How can I set up a 403(b) plan for my employees?

Insurance companies typically administer 403(b) plans, but some other types of financial services companies offer them as well.

As you evaluate 403(b) providers, you’ll want to consider the following:

  • How easy it is to set up and administer the plan
  • Investment options
  • Administrative costs
  • Amount of assets a provider will manage
  • Any additional services you may want
  • How aggressively a sales representative is selling the plan (a hard sell may signal that it’s a low-quality plan)

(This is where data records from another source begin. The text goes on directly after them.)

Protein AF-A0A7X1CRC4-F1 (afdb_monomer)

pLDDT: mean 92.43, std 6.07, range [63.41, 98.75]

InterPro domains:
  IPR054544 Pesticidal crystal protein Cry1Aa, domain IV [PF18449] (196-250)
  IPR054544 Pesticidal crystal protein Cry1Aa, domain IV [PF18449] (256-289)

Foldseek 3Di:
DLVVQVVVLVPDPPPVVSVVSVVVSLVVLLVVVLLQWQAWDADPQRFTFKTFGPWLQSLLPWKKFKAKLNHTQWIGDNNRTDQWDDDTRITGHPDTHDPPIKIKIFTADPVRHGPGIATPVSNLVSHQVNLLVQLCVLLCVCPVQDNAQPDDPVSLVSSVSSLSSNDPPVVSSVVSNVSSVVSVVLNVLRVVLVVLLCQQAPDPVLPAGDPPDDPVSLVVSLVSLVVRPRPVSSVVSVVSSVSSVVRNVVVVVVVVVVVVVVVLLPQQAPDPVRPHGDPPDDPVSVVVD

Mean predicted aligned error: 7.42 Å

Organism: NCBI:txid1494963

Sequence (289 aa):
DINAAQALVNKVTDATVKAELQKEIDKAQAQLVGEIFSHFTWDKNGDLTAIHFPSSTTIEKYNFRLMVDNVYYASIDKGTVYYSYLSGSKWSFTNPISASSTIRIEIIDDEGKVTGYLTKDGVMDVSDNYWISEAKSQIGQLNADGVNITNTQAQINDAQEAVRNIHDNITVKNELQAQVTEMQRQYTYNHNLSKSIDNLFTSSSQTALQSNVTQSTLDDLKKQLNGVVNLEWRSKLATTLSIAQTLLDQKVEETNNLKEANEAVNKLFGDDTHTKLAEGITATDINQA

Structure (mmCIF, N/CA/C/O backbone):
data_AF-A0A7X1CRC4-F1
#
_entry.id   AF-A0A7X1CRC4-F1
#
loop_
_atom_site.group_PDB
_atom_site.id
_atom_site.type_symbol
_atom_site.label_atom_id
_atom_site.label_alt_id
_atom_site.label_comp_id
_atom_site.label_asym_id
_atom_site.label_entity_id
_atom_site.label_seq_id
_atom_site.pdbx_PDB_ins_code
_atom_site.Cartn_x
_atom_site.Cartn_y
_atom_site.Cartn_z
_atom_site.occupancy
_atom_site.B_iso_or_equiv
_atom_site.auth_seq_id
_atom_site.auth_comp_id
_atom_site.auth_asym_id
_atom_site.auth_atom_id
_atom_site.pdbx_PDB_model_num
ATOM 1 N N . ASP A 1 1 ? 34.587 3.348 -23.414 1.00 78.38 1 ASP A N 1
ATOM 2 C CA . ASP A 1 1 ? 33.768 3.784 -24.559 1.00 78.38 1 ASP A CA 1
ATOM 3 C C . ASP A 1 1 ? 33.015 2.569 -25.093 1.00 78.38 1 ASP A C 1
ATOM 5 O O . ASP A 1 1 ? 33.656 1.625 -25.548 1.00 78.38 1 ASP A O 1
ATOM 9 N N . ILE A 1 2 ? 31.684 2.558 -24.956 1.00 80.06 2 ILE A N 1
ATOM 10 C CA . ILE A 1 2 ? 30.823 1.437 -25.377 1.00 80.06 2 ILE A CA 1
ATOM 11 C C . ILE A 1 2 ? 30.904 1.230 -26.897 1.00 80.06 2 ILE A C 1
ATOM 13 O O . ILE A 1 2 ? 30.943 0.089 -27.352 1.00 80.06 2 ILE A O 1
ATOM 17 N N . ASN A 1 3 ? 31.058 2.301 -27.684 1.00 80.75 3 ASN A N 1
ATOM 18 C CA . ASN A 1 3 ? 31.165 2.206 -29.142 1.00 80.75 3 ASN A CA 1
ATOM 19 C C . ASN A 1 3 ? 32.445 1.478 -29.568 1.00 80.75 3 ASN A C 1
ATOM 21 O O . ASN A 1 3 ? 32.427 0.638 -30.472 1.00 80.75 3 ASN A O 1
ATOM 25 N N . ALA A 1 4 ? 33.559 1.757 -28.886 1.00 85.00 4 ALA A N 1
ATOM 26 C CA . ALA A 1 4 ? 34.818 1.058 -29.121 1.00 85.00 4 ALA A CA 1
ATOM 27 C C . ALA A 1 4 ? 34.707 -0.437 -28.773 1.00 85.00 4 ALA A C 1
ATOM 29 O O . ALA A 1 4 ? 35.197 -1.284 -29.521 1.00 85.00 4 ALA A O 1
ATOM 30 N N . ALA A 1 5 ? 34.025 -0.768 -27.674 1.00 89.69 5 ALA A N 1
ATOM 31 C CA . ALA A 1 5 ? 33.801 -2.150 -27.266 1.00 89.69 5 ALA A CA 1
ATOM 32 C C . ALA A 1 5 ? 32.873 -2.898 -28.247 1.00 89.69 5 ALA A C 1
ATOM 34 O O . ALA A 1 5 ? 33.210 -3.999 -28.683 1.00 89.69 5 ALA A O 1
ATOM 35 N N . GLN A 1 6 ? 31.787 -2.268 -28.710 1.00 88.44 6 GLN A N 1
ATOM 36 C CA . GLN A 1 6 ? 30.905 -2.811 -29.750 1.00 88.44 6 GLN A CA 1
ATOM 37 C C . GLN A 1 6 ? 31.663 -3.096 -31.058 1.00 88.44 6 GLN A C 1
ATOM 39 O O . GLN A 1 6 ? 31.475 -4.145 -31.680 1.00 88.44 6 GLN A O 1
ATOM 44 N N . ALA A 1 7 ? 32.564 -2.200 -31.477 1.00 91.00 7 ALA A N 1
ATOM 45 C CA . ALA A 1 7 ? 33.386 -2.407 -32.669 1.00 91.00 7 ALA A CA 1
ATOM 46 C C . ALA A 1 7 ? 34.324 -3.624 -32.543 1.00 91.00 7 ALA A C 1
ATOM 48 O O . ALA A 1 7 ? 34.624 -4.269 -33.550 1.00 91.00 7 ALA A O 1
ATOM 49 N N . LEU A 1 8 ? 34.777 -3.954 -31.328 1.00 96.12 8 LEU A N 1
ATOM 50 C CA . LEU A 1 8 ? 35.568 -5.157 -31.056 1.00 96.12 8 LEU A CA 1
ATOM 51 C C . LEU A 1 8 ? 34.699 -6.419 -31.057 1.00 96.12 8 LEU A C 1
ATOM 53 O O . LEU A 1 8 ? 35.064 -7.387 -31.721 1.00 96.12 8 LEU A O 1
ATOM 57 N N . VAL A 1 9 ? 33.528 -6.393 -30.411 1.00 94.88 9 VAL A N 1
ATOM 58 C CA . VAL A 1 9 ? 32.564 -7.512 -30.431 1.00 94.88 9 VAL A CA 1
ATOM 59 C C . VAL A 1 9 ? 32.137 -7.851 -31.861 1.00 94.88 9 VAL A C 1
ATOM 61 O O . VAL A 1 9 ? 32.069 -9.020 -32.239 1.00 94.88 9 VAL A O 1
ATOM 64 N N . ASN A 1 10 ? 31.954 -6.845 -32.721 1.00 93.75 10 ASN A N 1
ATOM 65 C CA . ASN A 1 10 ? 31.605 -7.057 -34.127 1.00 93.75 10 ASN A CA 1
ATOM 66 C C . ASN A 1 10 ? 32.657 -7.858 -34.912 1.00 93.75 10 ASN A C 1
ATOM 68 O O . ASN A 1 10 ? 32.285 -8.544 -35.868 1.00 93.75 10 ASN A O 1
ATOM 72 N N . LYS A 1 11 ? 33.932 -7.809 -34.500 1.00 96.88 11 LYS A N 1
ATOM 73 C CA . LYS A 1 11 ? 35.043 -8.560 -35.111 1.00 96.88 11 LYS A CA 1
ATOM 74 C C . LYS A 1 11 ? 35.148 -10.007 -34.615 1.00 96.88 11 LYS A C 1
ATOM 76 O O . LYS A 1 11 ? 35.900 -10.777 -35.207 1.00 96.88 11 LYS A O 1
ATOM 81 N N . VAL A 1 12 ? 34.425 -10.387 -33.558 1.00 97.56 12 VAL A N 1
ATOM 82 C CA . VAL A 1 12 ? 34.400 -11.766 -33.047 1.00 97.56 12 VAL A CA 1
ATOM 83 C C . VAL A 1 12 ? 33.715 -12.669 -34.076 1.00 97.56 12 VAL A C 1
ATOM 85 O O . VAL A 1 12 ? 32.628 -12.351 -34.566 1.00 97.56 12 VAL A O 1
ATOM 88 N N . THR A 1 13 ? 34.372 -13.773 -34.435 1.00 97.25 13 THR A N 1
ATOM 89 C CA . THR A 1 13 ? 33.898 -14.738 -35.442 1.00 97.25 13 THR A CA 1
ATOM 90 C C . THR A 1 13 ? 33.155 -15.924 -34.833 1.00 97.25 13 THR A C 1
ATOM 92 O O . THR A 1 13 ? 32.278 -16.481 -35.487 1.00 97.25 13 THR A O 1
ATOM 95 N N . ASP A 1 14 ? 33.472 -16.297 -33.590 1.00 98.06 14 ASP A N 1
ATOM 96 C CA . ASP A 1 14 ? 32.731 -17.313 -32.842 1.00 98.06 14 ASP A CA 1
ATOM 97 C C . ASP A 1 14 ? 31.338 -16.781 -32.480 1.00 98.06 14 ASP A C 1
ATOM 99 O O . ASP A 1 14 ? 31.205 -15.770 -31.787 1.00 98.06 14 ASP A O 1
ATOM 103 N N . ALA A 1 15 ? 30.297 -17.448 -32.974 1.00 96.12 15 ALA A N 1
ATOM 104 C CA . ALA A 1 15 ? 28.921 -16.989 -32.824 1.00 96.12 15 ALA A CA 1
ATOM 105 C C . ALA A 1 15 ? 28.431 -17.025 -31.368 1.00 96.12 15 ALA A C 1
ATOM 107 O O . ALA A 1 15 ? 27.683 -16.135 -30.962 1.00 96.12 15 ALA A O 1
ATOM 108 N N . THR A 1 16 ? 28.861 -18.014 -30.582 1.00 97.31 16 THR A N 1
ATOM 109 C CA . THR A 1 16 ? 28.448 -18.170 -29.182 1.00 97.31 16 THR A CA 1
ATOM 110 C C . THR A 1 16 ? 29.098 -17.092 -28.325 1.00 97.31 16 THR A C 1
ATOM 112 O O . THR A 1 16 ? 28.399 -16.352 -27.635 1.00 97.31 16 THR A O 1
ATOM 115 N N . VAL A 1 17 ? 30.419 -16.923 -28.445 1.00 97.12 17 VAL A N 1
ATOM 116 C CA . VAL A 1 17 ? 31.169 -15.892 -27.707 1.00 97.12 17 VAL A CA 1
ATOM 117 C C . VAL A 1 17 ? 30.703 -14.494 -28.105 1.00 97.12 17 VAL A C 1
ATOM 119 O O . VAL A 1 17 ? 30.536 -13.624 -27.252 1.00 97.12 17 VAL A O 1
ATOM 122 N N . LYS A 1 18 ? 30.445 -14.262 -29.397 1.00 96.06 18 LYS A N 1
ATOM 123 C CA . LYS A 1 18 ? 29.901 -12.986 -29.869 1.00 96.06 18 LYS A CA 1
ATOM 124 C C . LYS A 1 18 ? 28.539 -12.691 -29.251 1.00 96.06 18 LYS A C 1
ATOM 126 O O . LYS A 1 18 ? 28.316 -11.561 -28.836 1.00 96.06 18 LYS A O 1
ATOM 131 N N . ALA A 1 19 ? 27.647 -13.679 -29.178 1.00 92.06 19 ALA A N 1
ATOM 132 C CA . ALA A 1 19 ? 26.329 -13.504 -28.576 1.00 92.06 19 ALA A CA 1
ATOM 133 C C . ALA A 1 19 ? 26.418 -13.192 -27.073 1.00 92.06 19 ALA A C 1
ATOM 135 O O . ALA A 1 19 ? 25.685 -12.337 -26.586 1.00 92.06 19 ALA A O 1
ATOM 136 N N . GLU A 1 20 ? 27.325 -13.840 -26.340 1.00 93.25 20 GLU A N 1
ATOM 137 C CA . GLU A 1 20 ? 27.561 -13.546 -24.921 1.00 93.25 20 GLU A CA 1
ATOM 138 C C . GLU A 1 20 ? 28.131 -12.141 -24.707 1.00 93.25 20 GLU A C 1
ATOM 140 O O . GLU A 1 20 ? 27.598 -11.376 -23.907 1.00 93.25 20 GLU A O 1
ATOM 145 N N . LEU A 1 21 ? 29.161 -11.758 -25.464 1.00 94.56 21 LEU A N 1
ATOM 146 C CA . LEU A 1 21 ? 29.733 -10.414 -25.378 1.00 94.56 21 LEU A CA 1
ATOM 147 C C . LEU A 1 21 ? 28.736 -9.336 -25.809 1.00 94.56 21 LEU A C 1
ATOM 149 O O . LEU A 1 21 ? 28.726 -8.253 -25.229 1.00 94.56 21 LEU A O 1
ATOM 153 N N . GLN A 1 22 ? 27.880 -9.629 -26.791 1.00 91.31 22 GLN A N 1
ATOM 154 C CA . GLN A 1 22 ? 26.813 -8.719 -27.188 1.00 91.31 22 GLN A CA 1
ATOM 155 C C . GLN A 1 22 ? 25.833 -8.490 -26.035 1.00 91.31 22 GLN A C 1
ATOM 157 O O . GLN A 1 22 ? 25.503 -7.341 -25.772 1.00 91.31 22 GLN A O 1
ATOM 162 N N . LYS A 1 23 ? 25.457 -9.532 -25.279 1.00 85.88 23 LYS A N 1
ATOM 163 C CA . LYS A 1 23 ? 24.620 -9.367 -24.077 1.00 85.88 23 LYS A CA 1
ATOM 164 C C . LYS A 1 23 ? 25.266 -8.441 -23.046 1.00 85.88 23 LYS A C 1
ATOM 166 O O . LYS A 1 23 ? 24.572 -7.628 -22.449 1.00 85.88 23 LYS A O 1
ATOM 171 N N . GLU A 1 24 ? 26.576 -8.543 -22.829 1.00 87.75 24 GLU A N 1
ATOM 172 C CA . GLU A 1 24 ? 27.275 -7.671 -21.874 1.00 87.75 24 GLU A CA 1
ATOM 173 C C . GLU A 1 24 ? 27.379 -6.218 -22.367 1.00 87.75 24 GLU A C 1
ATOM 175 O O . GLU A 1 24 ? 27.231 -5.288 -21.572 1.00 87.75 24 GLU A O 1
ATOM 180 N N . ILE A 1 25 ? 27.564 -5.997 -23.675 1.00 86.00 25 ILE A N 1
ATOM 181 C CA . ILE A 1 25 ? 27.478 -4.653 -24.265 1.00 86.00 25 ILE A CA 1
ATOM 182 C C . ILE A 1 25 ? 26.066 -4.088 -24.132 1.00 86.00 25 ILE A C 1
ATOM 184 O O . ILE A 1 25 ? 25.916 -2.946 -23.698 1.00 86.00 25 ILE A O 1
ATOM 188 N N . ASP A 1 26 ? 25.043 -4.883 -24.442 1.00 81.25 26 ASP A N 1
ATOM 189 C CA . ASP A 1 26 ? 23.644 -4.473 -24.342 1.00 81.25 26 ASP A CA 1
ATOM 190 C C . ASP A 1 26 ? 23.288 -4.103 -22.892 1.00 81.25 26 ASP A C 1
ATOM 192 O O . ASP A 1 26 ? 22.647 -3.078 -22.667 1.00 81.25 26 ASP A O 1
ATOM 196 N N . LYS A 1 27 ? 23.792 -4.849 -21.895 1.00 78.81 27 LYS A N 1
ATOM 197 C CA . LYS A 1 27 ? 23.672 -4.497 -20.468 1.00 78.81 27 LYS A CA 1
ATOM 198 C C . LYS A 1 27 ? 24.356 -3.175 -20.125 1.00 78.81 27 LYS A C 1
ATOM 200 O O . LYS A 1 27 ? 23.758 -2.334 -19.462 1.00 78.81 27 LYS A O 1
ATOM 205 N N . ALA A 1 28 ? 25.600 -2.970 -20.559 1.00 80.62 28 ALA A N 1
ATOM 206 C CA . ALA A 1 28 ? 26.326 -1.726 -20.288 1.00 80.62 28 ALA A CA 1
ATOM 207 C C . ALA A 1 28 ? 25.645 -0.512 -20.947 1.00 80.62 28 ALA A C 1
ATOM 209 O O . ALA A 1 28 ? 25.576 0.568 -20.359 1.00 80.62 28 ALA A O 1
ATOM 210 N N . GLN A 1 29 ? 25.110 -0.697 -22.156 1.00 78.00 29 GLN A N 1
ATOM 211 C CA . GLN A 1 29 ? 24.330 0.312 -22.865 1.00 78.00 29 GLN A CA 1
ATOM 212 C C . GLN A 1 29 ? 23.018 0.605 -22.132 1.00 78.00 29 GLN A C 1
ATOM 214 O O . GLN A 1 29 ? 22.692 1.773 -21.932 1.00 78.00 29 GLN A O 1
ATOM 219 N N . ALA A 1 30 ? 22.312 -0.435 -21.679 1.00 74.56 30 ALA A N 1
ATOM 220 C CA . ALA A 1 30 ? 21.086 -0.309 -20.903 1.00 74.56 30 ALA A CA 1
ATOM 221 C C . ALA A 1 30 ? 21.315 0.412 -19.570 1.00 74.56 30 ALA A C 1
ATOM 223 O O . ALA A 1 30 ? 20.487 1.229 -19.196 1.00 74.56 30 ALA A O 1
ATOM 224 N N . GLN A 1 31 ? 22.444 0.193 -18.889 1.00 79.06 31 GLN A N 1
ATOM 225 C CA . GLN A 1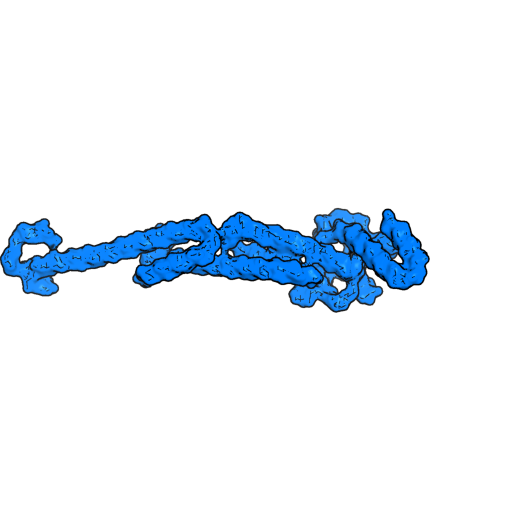 31 ? 22.793 0.948 -17.681 1.00 79.06 31 GLN A CA 1
ATOM 226 C C . GLN A 1 31 ? 23.017 2.431 -17.987 1.00 79.06 31 GLN A C 1
ATOM 228 O O . GLN A 1 31 ? 22.407 3.285 -17.356 1.00 79.06 31 GLN A O 1
ATOM 233 N N . LEU A 1 32 ? 23.838 2.752 -18.994 1.00 80.94 32 LEU A N 1
ATOM 234 C CA . LEU A 1 32 ? 24.132 4.145 -19.346 1.00 80.94 32 LEU A CA 1
ATOM 235 C C . LEU A 1 32 ? 22.883 4.910 -19.806 1.00 80.94 32 LEU A C 1
ATOM 237 O O . LEU A 1 32 ? 22.691 6.069 -19.449 1.00 80.94 32 LEU A O 1
ATOM 241 N N . VAL A 1 33 ? 22.057 4.269 -20.631 1.00 80.56 33 VAL A N 1
ATOM 242 C CA . VAL A 1 33 ? 20.802 4.840 -21.128 1.00 80.56 33 VAL A CA 1
ATOM 243 C C . VAL A 1 33 ? 19.734 4.844 -20.034 1.00 80.56 33 VAL A C 1
ATOM 245 O O . VAL A 1 33 ? 18.922 5.760 -19.979 1.00 80.56 33 VAL A O 1
ATOM 248 N N . GLY A 1 34 ? 19.749 3.853 -19.145 1.00 77.00 34 GLY A N 1
ATOM 249 C CA . GLY A 1 34 ? 18.826 3.719 -18.025 1.00 77.00 34 GLY A CA 1
ATOM 250 C C . GLY A 1 34 ? 18.857 4.920 -17.090 1.00 77.00 34 GLY A C 1
ATOM 251 O O . GLY A 1 34 ? 17.797 5.367 -16.683 1.00 77.00 34 GLY A O 1
ATOM 252 N N . GLU A 1 35 ? 20.025 5.529 -16.867 1.00 82.25 35 GLU A N 1
ATOM 253 C CA . GLU A 1 35 ? 20.180 6.771 -16.083 1.00 82.25 35 GLU A CA 1
ATOM 254 C C . GLU A 1 35 ? 19.392 7.977 -16.651 1.00 82.25 35 GLU A C 1
ATOM 256 O O . GLU A 1 35 ? 19.199 8.984 -15.968 1.00 82.25 35 GLU A O 1
ATOM 261 N N . ILE A 1 36 ? 18.928 7.910 -17.906 1.00 89.50 36 ILE A N 1
ATOM 262 C CA . ILE A 1 36 ? 18.115 8.961 -18.545 1.00 89.50 36 ILE A CA 1
ATOM 263 C C . ILE A 1 36 ? 16.632 8.820 -18.177 1.00 89.50 36 ILE A C 1
ATOM 265 O O . ILE A 1 36 ? 15.879 9.794 -18.254 1.00 89.50 36 ILE A O 1
ATOM 269 N N . PHE A 1 37 ? 16.207 7.631 -17.752 1.00 92.50 37 PHE A N 1
ATOM 270 C CA . PHE A 1 37 ? 14.830 7.322 -17.389 1.00 92.50 37 PHE A CA 1
ATOM 271 C C . PHE A 1 37 ? 14.727 7.117 -15.877 1.00 92.50 37 PHE A C 1
ATOM 273 O O . PHE A 1 37 ? 15.617 6.559 -15.249 1.00 92.50 37 PHE A O 1
ATOM 280 N N . SER A 1 38 ? 13.638 7.577 -15.265 1.00 90.38 38 SER A N 1
ATOM 281 C CA . SER A 1 38 ? 13.408 7.341 -13.837 1.00 90.38 38 SER A CA 1
ATOM 282 C C . SER A 1 38 ? 12.648 6.040 -13.603 1.00 90.38 38 SER A C 1
ATOM 284 O O . SER A 1 38 ? 13.052 5.252 -12.756 1.00 90.38 38 SER A O 1
ATOM 286 N N . HIS A 1 39 ? 11.559 5.815 -14.342 1.00 92.75 39 HIS A N 1
ATOM 287 C CA . HIS A 1 39 ? 10.776 4.579 -14.304 1.00 92.75 39 HIS A CA 1
ATOM 288 C C . HIS A 1 39 ? 9.774 4.501 -15.464 1.00 92.75 39 HIS A C 1
ATOM 290 O O . HIS A 1 39 ? 9.668 5.399 -16.304 1.00 92.75 39 HIS A O 1
ATOM 296 N N . PHE A 1 40 ? 8.999 3.419 -15.471 1.00 94.12 40 PHE A N 1
ATOM 297 C CA . PHE A 1 40 ? 7.952 3.133 -16.443 1.00 94.12 40 PHE A CA 1
ATOM 298 C C . PHE A 1 40 ? 6.639 2.826 -15.716 1.00 94.12 40 PHE A C 1
ATOM 300 O O . PHE A 1 40 ? 6.651 2.259 -14.620 1.00 94.12 40 PHE A O 1
ATOM 307 N N . THR A 1 41 ? 5.509 3.225 -16.306 1.00 91.75 41 THR A N 1
ATOM 308 C CA . THR A 1 41 ? 4.171 2.970 -15.747 1.00 91.75 41 THR A CA 1
ATOM 309 C C . THR A 1 41 ? 3.397 1.990 -16.605 1.00 91.75 41 THR A C 1
ATOM 311 O O . THR A 1 41 ? 3.252 2.179 -17.817 1.00 91.75 41 THR A O 1
ATOM 314 N N . TRP A 1 42 ? 2.804 1.007 -15.939 1.00 91.75 42 TRP A N 1
ATOM 315 C CA . TRP A 1 42 ? 2.098 -0.103 -16.555 1.00 91.75 42 TRP A CA 1
ATOM 316 C C . TRP A 1 42 ? 0.660 -0.147 -16.047 1.00 91.75 42 TRP A C 1
ATOM 318 O O . TRP A 1 42 ? 0.385 0.122 -14.871 1.00 91.75 42 TRP A O 1
ATOM 328 N N . ASP A 1 43 ? -0.280 -0.469 -16.929 1.00 91.31 43 ASP A N 1
ATOM 329 C CA . ASP A 1 43 ? -1.665 -0.657 -16.518 1.00 91.31 43 ASP A CA 1
ATOM 330 C C . ASP A 1 43 ? -1.870 -2.010 -15.804 1.00 91.31 43 ASP A C 1
ATOM 332 O O . ASP A 1 43 ? -0.931 -2.744 -15.486 1.00 91.31 43 ASP A O 1
ATOM 336 N N . LYS A 1 44 ? -3.125 -2.346 -15.496 1.00 86.81 44 LYS A N 1
ATOM 337 C CA . LYS A 1 44 ? -3.480 -3.610 -14.830 1.00 86.81 44 LYS A CA 1
ATOM 338 C C . LYS A 1 44 ? -3.274 -4.857 -15.702 1.00 86.81 44 LYS A C 1
ATOM 340 O O . LYS A 1 44 ? -3.257 -5.957 -15.159 1.00 86.81 44 LYS A O 1
ATOM 345 N N . ASN A 1 45 ? -3.178 -4.691 -17.020 1.00 89.38 45 ASN A N 1
ATOM 346 C CA . ASN A 1 45 ? -2.933 -5.768 -17.974 1.00 89.38 45 ASN A CA 1
ATOM 347 C C . ASN A 1 45 ? -1.427 -5.963 -18.229 1.00 89.38 45 ASN A C 1
ATOM 349 O O . ASN A 1 45 ? -1.050 -6.936 -18.878 1.00 89.38 45 ASN A O 1
ATOM 353 N N . GLY A 1 46 ? -0.578 -5.074 -17.698 1.00 88.19 46 GLY A N 1
ATOM 354 C CA . GLY A 1 46 ? 0.862 -5.060 -17.950 1.00 88.19 46 GLY A CA 1
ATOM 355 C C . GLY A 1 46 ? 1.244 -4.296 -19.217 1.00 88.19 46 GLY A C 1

A good 403(b) plan should:

  • Offer low-cost passive funds like Exchange Traded Funds (ETFs)
  • Offer a broad range of assets and classes
  • Typically charge no more than 0.50% per year in expense ratios for different funds (the lower the percentage the better)
  • Have ERISA protection to ensure the plan’s quality

With a little research and planning, you should be able to find the right 403(b) plan administrator that meets your employees’ needs without exceeding your budget. Once you choose a 403(b) plan, you can add it as a benefit to your payroll company account, and your provider will take care of the rest.